Friday, April 11, 2014

Where's the Dean?

One of the joys of moving to a different part of the country is that everything is new and there are lots of new places to discover and many new ways to engage in the community. I am going to post an occasional "Where's the Dean?" to share some of the great places and people I am discovering that affirm that the Burlington, Vermont area is a great place to work, worship, live, and explore.

This week I visited the Robert Hull Fleming Museum on the campus of UVM (University of Vermont). I went because I read that, in connection with an exhibit of contemporary Tibetan art, they were having two Tibetan Buddhist monks create a sand mandala in the Museum's Marble Court. The monks will work from April 9-16. I hope to make it back one or two more times to watch the progress.

Mandalas are very complex and symbolic structures. The one being created at the Fleming is that of Chenrezig which translates as the "Buddha of Great Compassion."

Using funnels of colored sand, the monks, working in silence, distribute the sand into the delicate pattern, by rubbing a second metal funnel across the funnel holding the sand. To me, the sound the two funnels make when rasped together almost sounds like deep meditative breathing. The gallery guide at the Fleming referred to it as "the sound of emptiness." I kept thinking, "But in emptiness there is often fullness."

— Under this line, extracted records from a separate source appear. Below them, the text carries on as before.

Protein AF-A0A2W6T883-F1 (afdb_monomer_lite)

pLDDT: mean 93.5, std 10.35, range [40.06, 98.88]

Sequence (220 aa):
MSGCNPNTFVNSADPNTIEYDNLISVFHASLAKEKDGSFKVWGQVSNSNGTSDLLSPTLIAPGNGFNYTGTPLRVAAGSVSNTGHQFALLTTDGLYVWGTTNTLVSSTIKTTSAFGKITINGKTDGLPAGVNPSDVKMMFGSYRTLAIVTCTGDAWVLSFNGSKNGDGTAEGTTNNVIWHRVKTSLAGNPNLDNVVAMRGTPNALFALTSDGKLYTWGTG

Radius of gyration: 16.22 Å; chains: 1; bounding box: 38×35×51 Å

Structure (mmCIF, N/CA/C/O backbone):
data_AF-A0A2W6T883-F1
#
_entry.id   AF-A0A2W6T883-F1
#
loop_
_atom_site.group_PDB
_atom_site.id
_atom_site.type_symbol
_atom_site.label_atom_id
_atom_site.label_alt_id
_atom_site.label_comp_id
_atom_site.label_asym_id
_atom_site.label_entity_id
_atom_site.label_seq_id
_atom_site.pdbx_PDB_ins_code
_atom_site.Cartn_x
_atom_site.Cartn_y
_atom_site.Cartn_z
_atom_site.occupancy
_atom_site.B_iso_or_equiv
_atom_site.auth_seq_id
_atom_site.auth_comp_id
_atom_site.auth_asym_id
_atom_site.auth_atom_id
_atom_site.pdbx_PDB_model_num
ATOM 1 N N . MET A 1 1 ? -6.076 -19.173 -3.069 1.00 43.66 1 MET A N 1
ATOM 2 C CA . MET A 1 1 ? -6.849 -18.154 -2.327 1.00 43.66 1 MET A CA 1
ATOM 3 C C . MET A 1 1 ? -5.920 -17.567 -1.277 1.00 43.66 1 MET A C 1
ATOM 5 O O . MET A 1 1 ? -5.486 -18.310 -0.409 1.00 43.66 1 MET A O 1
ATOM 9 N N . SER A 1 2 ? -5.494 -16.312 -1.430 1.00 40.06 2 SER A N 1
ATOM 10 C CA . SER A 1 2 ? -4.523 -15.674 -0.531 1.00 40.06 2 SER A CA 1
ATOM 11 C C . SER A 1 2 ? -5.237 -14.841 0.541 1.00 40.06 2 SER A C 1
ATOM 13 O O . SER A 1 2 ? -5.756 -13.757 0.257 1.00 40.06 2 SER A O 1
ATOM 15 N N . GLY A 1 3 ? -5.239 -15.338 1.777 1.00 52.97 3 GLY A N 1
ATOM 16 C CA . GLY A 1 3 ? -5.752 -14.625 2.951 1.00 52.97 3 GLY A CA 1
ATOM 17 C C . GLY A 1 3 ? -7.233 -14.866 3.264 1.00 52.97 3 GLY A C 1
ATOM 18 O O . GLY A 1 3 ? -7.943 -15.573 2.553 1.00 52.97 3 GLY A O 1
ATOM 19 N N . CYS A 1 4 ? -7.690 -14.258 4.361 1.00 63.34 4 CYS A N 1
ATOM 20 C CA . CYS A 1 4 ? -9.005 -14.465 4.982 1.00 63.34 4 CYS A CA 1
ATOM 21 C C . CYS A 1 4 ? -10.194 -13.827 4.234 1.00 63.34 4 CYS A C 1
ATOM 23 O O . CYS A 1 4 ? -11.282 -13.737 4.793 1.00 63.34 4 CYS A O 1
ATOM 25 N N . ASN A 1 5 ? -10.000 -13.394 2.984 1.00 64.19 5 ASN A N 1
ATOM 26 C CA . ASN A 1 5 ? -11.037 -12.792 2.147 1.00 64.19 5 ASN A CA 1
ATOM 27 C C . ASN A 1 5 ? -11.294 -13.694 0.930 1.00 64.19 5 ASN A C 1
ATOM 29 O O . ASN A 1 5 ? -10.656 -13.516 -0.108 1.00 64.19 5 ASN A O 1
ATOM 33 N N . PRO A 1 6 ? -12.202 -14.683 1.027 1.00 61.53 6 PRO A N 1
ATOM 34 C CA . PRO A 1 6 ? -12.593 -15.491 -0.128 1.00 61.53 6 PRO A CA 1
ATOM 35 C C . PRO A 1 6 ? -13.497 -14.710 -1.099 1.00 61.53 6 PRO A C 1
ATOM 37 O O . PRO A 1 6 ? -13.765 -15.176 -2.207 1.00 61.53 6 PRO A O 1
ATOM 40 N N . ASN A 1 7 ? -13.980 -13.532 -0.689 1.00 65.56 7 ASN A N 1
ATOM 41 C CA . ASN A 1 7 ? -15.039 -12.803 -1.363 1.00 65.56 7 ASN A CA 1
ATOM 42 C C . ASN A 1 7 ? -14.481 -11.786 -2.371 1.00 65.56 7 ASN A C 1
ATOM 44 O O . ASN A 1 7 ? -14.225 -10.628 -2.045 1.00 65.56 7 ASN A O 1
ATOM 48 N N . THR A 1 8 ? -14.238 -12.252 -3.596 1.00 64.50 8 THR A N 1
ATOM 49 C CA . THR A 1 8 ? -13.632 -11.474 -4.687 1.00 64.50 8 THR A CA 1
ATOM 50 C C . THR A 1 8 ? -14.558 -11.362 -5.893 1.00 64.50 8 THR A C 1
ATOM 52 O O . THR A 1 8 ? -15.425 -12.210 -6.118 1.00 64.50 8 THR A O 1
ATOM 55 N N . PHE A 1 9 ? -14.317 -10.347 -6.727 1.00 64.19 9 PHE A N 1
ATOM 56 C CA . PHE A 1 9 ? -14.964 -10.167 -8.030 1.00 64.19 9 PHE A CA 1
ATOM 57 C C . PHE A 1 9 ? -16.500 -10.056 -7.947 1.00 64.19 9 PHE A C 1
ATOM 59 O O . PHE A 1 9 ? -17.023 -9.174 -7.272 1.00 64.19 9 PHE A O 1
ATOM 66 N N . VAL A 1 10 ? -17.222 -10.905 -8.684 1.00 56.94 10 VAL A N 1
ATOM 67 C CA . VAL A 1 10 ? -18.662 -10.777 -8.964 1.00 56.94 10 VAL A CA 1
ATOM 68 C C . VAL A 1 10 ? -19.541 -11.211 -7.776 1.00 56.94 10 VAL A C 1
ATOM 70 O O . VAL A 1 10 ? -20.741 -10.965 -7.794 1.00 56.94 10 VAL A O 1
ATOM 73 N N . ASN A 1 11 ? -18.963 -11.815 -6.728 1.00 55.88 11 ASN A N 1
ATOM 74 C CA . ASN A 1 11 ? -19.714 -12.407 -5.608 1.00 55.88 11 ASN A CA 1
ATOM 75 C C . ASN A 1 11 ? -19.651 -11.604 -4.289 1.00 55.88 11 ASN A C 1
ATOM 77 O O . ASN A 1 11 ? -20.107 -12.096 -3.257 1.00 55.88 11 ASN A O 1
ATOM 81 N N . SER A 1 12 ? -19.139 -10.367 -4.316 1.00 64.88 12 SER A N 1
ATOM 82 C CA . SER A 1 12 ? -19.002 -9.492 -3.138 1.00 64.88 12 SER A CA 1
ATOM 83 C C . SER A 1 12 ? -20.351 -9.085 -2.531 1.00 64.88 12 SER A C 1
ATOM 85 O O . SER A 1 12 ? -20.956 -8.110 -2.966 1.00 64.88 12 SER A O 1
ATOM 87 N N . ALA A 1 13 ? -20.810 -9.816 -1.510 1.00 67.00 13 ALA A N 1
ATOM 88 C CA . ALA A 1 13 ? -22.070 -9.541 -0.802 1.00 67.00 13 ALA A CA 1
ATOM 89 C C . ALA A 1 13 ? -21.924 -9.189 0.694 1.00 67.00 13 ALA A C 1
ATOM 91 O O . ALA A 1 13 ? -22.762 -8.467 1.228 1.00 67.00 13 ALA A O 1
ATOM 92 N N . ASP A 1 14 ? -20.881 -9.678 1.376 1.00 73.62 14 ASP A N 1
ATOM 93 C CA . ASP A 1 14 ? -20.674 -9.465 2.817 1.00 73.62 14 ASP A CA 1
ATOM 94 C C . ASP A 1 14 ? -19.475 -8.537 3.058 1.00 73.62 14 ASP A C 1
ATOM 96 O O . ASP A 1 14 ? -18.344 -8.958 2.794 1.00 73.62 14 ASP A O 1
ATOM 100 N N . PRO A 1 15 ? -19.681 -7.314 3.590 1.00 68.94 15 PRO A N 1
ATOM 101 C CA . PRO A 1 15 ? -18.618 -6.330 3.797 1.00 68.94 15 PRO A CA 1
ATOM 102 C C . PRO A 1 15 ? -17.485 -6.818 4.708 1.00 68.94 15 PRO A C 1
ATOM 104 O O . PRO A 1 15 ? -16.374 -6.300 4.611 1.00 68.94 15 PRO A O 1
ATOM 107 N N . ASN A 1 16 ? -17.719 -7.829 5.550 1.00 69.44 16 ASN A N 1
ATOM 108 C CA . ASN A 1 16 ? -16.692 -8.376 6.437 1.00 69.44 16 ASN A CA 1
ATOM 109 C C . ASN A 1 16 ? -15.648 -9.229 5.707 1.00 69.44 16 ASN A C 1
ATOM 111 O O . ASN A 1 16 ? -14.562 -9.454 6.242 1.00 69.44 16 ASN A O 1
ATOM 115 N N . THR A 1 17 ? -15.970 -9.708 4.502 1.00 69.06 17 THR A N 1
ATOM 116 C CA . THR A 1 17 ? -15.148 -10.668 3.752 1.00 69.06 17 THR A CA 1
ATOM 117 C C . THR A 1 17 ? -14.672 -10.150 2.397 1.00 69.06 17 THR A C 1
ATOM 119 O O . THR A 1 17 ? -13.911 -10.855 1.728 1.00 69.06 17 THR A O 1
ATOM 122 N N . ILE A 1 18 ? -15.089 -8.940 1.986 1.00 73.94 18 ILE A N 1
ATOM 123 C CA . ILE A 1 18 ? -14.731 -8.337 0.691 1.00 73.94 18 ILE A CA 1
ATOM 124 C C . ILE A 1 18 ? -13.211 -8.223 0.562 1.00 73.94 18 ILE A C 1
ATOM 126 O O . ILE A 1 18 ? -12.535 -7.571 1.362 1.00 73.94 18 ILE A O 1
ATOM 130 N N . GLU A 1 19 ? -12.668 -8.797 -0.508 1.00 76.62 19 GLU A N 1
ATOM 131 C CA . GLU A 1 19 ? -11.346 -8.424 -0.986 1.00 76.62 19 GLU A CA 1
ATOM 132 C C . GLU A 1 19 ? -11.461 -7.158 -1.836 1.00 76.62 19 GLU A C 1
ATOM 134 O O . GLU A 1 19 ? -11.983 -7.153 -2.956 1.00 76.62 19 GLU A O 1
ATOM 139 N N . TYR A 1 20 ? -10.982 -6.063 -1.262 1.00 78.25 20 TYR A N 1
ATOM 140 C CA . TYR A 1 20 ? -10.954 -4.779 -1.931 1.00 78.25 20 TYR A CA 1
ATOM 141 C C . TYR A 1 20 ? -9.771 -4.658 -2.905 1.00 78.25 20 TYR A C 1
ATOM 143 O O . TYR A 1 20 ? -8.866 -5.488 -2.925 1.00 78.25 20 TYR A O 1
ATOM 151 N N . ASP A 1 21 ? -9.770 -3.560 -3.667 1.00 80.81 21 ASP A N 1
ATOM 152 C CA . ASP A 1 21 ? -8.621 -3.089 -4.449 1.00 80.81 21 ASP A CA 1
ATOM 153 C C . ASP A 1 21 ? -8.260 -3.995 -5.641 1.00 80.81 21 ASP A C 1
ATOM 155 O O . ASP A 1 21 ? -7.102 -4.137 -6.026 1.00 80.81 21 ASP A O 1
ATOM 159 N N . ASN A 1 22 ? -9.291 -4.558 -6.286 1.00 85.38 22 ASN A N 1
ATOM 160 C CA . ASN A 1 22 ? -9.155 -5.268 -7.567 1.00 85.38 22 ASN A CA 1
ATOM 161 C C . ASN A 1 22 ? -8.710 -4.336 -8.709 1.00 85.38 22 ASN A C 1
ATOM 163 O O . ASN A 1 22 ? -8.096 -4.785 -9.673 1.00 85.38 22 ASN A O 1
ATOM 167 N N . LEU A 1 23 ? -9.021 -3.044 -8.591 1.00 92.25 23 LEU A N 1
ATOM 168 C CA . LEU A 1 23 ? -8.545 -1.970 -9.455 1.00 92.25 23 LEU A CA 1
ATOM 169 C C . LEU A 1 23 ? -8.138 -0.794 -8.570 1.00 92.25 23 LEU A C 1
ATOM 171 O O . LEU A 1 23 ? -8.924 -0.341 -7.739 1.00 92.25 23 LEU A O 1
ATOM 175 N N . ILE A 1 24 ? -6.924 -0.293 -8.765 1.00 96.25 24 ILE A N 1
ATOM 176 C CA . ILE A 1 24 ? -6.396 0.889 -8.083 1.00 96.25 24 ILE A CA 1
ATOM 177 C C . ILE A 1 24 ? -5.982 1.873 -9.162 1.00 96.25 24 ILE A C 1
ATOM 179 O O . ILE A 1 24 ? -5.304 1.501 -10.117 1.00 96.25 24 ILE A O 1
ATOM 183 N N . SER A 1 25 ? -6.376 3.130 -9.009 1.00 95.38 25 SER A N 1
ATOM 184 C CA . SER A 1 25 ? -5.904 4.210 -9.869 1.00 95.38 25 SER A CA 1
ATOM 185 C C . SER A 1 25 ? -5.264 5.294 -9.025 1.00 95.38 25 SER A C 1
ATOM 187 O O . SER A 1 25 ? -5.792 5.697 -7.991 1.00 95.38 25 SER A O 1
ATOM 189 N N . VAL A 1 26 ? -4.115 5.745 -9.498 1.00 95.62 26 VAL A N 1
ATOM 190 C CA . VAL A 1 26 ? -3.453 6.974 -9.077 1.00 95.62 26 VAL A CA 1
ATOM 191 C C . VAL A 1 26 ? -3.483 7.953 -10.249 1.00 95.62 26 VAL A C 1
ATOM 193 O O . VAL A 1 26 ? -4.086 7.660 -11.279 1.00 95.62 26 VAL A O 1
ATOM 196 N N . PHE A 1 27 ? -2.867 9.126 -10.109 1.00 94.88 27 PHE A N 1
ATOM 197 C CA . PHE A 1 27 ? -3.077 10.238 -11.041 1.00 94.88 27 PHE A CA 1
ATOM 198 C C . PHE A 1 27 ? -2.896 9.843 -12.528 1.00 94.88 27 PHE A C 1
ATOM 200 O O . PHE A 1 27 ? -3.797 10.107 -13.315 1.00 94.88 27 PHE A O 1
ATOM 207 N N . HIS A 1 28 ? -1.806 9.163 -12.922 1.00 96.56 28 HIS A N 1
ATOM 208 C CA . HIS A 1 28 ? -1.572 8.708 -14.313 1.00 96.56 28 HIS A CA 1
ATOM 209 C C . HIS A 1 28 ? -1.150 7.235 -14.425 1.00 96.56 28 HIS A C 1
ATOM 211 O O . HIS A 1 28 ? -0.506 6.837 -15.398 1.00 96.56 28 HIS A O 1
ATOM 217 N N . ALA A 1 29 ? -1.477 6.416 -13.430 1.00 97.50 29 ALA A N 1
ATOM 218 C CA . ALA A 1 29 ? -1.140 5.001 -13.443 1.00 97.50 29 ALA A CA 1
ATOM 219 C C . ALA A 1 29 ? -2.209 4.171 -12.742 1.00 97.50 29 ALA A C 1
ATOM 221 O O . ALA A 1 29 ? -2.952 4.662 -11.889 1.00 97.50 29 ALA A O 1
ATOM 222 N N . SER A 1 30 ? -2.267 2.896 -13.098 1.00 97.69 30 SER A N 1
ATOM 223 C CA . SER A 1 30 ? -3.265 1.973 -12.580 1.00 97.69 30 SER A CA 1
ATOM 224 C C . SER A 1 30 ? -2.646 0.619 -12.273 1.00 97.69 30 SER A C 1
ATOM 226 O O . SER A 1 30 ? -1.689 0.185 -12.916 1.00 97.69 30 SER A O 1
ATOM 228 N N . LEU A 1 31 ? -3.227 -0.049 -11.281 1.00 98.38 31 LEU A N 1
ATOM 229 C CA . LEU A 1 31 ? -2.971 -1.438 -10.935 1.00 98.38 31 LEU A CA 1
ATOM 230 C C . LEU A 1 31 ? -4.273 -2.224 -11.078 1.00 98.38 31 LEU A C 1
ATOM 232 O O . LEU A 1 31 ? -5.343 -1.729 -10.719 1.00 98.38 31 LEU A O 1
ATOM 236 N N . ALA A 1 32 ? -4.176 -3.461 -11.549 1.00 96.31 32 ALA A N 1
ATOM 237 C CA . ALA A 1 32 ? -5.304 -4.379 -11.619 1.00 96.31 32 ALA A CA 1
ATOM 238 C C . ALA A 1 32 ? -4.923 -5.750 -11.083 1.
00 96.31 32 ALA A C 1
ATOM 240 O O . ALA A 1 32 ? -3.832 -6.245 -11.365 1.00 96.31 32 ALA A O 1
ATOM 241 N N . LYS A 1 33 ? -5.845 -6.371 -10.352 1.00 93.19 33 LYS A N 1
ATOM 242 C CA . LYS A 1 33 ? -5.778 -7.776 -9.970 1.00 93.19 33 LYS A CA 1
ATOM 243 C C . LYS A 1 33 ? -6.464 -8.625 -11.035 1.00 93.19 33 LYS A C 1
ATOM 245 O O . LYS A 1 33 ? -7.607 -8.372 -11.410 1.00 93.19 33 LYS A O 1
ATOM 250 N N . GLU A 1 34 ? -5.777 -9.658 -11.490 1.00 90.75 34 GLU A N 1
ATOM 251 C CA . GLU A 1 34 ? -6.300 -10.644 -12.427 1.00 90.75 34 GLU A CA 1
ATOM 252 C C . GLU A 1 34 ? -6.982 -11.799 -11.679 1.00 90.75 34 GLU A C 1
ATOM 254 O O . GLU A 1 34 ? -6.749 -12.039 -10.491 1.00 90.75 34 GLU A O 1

                                                                       Detail from the sand mandala

The lotus in the center of the mandala is an important symbol representing Buddha but also significant because the lotus flower grows in muddy water but emerges beautiful and pure.

When the monks are finished with the mandala there will be a dissolution ceremony, as part of the tradition of the mandala is that it is only temporary. The gallery guide at the Fleming states that when the mandala is dismantled "the sand is cast into a boy of water to represent the impermanence of all things and the importance of non attachment." I don't know if I can make it back for this ceremony but it would be very interesting to see. Hard to believe that the monks will dismantle something so beautiful that they will have worked seven days to create. It's all part of the process.

I enjoyed looking at the other exhibits at the Fleming, too, and hope to return many times. What can I say--once a museum person, always a museum person!

So that's where the Dean went wandering this week.